With the Peptide’s success established in hamsters, researchers moved on to investigate the Peptide’s effectiveness in other species. They chose to work with the C57BL/bt black mouse because when made diabetic, it gets pancreatic inflammation and the cells exactly resemble those of people with Type 1 diabetes. In a small study of eight animals, in which half received injections of salt water and half received INGAP Peptide injections, all animals administered with INGAP Peptide experienced a reversal of their diabetes.

Scientists looked closer at how INGAP Peptide reversed the diabetes. All the animals that received salt water continued to have high blood glucose levels. As INGAP Peptide was administered, the animals experienced lower blood glucose levels. When INGAP was stopped, levels remained lower. These experiments established that insulin was not producing the effect because it only works while it’s in the body. They showed that INGAP Peptide has an effect that goes beyond insulin – it creates new islets that the body recognizes as its own.

Islet Regeneration Research Reaches a Fork in the Road

In 2000, islet regeneration research came to a fork in the road – one avenue would develop INGAP Peptide as a pharmaceutical agent in clinical trials, the other avenue would continue to investigate the mechanism of islet regeneration and eventually move beyond INGAP to investigate the other factors that are vital to the regenerative process.

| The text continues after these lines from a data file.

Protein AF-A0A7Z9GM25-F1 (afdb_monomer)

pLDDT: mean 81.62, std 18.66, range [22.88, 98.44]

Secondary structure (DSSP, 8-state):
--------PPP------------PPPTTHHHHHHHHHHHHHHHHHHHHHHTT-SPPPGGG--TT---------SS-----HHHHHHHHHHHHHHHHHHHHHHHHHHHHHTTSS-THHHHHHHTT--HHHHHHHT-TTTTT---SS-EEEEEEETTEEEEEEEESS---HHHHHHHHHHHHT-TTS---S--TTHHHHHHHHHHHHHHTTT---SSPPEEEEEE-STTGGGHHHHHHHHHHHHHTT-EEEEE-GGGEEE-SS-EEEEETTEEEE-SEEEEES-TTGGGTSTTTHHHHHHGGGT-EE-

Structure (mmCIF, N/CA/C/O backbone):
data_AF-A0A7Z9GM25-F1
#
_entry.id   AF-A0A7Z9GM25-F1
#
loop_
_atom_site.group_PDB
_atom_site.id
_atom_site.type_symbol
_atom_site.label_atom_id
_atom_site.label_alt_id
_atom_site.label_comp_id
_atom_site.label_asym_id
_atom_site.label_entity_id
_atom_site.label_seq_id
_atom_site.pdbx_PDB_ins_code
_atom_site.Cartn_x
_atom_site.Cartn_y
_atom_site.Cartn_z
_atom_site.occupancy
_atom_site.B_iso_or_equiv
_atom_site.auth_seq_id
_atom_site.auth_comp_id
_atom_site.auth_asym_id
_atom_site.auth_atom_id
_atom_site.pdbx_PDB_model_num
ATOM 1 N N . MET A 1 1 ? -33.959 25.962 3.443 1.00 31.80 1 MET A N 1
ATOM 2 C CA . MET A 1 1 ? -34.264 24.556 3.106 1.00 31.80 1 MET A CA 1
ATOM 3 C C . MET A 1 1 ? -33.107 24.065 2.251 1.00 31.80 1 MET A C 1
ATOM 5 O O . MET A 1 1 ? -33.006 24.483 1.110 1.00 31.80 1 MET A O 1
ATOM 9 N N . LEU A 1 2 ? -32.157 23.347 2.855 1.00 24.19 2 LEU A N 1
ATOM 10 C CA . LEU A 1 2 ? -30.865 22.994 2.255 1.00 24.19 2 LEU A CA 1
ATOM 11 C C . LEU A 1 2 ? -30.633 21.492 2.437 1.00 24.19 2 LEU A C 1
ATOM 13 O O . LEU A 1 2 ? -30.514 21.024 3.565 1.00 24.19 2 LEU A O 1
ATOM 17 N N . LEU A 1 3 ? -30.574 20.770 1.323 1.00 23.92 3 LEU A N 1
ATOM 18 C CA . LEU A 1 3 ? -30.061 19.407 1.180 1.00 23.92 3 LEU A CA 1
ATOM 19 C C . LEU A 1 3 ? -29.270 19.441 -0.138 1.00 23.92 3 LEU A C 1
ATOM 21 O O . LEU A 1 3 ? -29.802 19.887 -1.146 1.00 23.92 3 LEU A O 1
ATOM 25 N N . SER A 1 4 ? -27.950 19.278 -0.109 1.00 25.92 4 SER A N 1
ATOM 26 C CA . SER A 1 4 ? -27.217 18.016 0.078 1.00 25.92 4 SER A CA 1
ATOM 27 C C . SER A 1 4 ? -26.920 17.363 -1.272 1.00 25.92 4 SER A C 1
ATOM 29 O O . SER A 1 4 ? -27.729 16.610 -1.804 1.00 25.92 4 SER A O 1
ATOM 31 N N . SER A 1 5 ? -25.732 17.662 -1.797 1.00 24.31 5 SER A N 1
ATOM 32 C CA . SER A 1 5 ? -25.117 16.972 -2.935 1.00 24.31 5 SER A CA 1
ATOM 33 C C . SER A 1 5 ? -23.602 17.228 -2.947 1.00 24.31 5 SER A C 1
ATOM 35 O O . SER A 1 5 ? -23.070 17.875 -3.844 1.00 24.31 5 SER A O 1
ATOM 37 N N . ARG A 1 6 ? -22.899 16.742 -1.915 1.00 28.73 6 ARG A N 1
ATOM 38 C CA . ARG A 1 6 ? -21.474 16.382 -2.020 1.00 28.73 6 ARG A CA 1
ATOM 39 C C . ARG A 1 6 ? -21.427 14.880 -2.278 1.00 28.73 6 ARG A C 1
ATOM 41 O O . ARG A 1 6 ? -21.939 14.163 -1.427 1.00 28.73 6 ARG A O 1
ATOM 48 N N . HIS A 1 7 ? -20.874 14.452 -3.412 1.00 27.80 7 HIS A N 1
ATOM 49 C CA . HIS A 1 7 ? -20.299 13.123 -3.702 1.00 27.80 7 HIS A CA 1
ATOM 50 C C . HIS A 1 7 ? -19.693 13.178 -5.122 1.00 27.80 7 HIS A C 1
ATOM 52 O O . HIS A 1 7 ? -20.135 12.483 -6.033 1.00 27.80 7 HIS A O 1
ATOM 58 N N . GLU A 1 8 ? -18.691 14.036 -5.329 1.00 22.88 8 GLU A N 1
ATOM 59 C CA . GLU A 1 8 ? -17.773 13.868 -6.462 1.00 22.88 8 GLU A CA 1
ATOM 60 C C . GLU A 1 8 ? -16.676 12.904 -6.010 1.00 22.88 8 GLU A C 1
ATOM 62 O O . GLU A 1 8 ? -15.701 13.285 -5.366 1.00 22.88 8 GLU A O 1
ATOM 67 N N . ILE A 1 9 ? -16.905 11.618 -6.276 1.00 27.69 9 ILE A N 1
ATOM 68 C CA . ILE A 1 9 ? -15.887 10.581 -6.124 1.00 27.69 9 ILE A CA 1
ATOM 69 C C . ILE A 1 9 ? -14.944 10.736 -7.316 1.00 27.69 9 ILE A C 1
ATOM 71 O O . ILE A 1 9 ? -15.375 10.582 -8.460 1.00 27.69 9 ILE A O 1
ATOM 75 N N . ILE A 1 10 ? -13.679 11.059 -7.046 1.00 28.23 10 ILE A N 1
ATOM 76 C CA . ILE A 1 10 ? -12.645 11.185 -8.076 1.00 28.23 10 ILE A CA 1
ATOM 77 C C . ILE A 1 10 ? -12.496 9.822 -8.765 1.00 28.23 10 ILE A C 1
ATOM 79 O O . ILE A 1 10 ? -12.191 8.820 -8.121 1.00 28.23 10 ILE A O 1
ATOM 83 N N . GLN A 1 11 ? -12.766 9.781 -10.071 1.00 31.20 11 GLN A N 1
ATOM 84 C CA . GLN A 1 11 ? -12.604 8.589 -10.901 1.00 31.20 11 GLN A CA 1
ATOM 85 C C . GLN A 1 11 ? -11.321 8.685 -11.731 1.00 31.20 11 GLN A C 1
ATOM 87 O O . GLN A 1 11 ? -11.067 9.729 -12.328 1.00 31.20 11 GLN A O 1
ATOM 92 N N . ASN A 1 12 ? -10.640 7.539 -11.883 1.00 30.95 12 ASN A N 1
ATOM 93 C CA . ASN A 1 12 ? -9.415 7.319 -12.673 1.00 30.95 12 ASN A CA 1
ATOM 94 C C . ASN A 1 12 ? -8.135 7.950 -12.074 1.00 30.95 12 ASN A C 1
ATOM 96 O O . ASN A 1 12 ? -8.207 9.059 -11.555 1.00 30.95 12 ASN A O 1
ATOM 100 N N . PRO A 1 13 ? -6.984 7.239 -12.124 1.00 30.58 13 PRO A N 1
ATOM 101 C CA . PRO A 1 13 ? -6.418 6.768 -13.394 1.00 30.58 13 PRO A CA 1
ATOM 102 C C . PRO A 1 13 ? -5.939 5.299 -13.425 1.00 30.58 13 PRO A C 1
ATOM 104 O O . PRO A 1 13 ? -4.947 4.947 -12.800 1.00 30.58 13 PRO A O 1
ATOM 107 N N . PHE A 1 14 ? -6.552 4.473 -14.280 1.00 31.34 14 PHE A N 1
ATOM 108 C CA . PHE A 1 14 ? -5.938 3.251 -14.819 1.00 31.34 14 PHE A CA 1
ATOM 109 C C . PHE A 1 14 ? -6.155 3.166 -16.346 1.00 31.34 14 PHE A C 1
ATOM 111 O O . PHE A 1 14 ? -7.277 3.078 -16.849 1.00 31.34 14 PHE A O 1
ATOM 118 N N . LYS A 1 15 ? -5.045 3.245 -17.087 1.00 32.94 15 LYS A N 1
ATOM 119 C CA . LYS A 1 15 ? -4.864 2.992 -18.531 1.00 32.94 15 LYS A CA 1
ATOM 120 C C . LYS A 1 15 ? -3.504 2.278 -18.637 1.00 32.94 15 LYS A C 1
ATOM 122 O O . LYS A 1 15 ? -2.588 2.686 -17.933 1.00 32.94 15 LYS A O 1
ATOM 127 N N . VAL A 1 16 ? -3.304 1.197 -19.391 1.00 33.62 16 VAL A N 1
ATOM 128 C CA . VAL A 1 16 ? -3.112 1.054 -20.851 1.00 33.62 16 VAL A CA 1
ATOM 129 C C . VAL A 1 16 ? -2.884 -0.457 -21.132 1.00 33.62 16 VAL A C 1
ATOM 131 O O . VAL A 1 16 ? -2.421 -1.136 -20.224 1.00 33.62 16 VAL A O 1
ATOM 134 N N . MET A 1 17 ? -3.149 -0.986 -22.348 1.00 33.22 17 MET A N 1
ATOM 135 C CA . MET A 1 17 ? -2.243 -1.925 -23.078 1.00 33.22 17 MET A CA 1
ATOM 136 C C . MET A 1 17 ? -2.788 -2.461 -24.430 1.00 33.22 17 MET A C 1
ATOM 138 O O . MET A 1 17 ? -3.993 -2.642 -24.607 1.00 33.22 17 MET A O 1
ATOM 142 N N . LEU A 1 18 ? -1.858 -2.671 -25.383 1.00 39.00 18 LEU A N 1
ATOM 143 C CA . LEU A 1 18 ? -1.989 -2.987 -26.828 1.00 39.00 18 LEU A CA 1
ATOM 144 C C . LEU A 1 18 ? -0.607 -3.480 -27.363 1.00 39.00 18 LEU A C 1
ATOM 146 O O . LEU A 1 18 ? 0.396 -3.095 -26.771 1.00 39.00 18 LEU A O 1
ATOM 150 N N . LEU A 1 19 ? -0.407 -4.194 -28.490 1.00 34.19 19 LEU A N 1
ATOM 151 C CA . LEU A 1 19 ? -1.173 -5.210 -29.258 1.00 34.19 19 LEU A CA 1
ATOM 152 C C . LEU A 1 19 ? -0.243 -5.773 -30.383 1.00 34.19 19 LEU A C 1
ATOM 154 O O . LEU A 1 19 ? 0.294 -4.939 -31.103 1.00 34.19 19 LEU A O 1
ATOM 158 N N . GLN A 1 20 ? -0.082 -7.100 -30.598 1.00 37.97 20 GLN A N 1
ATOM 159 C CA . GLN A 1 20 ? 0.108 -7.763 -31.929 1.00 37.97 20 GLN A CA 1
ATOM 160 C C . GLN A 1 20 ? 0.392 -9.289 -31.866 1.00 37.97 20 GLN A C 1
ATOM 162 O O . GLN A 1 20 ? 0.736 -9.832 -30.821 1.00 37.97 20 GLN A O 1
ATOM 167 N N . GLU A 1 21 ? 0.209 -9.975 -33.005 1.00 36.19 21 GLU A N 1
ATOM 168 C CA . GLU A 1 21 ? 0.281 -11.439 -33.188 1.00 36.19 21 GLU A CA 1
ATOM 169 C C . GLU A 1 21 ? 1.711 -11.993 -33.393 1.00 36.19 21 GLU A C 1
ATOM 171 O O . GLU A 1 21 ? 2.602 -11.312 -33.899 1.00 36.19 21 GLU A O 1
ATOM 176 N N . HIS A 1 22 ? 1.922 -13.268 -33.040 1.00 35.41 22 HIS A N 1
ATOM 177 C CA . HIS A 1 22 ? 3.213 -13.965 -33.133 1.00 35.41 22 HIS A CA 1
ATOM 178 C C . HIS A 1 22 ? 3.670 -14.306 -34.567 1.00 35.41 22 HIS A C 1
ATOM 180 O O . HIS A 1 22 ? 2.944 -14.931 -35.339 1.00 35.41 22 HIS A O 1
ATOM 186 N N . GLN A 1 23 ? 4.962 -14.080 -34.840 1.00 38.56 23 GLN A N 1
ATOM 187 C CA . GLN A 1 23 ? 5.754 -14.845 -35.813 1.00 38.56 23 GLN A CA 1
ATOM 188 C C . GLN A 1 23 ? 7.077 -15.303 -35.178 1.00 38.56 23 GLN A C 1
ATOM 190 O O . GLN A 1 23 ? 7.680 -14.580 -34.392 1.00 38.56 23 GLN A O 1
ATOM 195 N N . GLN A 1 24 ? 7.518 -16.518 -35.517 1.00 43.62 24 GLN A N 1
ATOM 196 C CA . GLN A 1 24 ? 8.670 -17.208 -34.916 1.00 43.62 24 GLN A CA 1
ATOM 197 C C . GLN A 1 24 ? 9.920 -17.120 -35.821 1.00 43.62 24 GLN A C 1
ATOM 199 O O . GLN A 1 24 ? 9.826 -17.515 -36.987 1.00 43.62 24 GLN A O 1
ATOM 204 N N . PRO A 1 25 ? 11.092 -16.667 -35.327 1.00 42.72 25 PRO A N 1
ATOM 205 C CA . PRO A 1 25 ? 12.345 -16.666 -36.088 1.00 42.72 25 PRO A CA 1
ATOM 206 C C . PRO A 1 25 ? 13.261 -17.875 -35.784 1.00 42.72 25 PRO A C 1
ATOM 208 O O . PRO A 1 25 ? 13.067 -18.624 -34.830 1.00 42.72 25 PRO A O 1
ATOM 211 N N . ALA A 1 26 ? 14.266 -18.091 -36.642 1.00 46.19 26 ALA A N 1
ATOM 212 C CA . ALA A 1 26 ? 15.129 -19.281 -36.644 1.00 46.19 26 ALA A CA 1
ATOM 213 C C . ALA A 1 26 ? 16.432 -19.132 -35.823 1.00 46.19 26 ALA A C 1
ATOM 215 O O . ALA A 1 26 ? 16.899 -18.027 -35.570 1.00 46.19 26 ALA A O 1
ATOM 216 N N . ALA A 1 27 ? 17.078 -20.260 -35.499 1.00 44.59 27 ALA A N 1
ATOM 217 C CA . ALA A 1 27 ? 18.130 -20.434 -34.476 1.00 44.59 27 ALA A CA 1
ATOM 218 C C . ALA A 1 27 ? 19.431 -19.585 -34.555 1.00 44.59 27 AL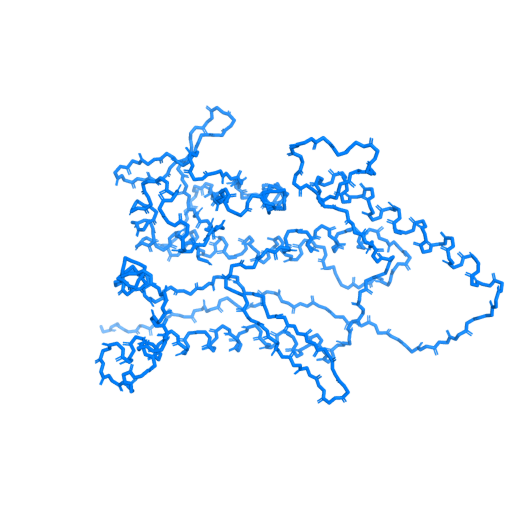A A C 1
ATOM 220 O O . ALA A 1 27 ? 20.287 -19.708 -33.682 1.00 44.59 27 ALA A O 1
ATOM 221 N N . ALA A 1 28 ? 19.620 -18.743 -35.575 1.00 37.31 28 ALA A N 1
ATOM 222 C CA . ALA A 1 28 ? 20.682 -17.725 -35.578 1.00 37.31 28 ALA A CA 1
ATOM 223 C C . ALA A 1 28 ? 20.203 -16.389 -34.978 1.00 37.31 28 ALA A C 1
ATOM 225 O O . ALA A 1 28 ? 20.996 -15.666 -34.379 1.00 37.31 28 ALA A O 1
ATOM 226 N N . ALA A 1 29 ? 18.904 -16.088 -35.090 1.00 48.59 29 ALA A N 1
ATOM 227 C CA . ALA A 1 29 ? 18.270 -14.992 -34.369 1.00 48.59 29 ALA A CA 1
ATOM 228 C C . ALA A 1 29 ? 18.300 -15.259 -32.858 1.00 48.59 29 ALA A C 1
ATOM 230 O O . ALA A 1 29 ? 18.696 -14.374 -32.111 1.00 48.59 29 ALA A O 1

In the realm of pharmaceutical development, GMP Companies, Inc. worked with the Strelitz Diabetes Research Institute to design clinical trials that would test dose, safety, efficacy, and route of administration. Trials continued in other animal species to ascertain if the Peptide was likely to be safe in humans. In the fall of 2001, the Food and Drug Administration approved Phase 1-2a trials in humans. In December, the trials began at four locations nationwide.

In the Strelitz Diabetes Research laboratories basic science research continued to investigate INGAP’s mechanism for islet regeneration. By understanding what INGAP controls and what controls INGAP, scientists believe that they will be able to expand the possibilities for regenerative therapy.

Both avenues of research saw success.

In 2001, pharmaceutical giant Procter & Gamble partnered with GMP Companies, Inc. for INGAP Peptide development in clinical human trials. In 2003, Phase 2 clinical trials expanded to 20 sites nationwide. The trials tested for dosage, route of administration and efficacy in people with Type 1 and Type 2 diabetes. The trials were complete in the spring of 2004.

In the basic science laboratories, researchers discovered INGAP’s mechanism, and in 2002, were able to create islet regeneration without using the gene itself. Since that time, new discoveries have posed intriguing new challenges.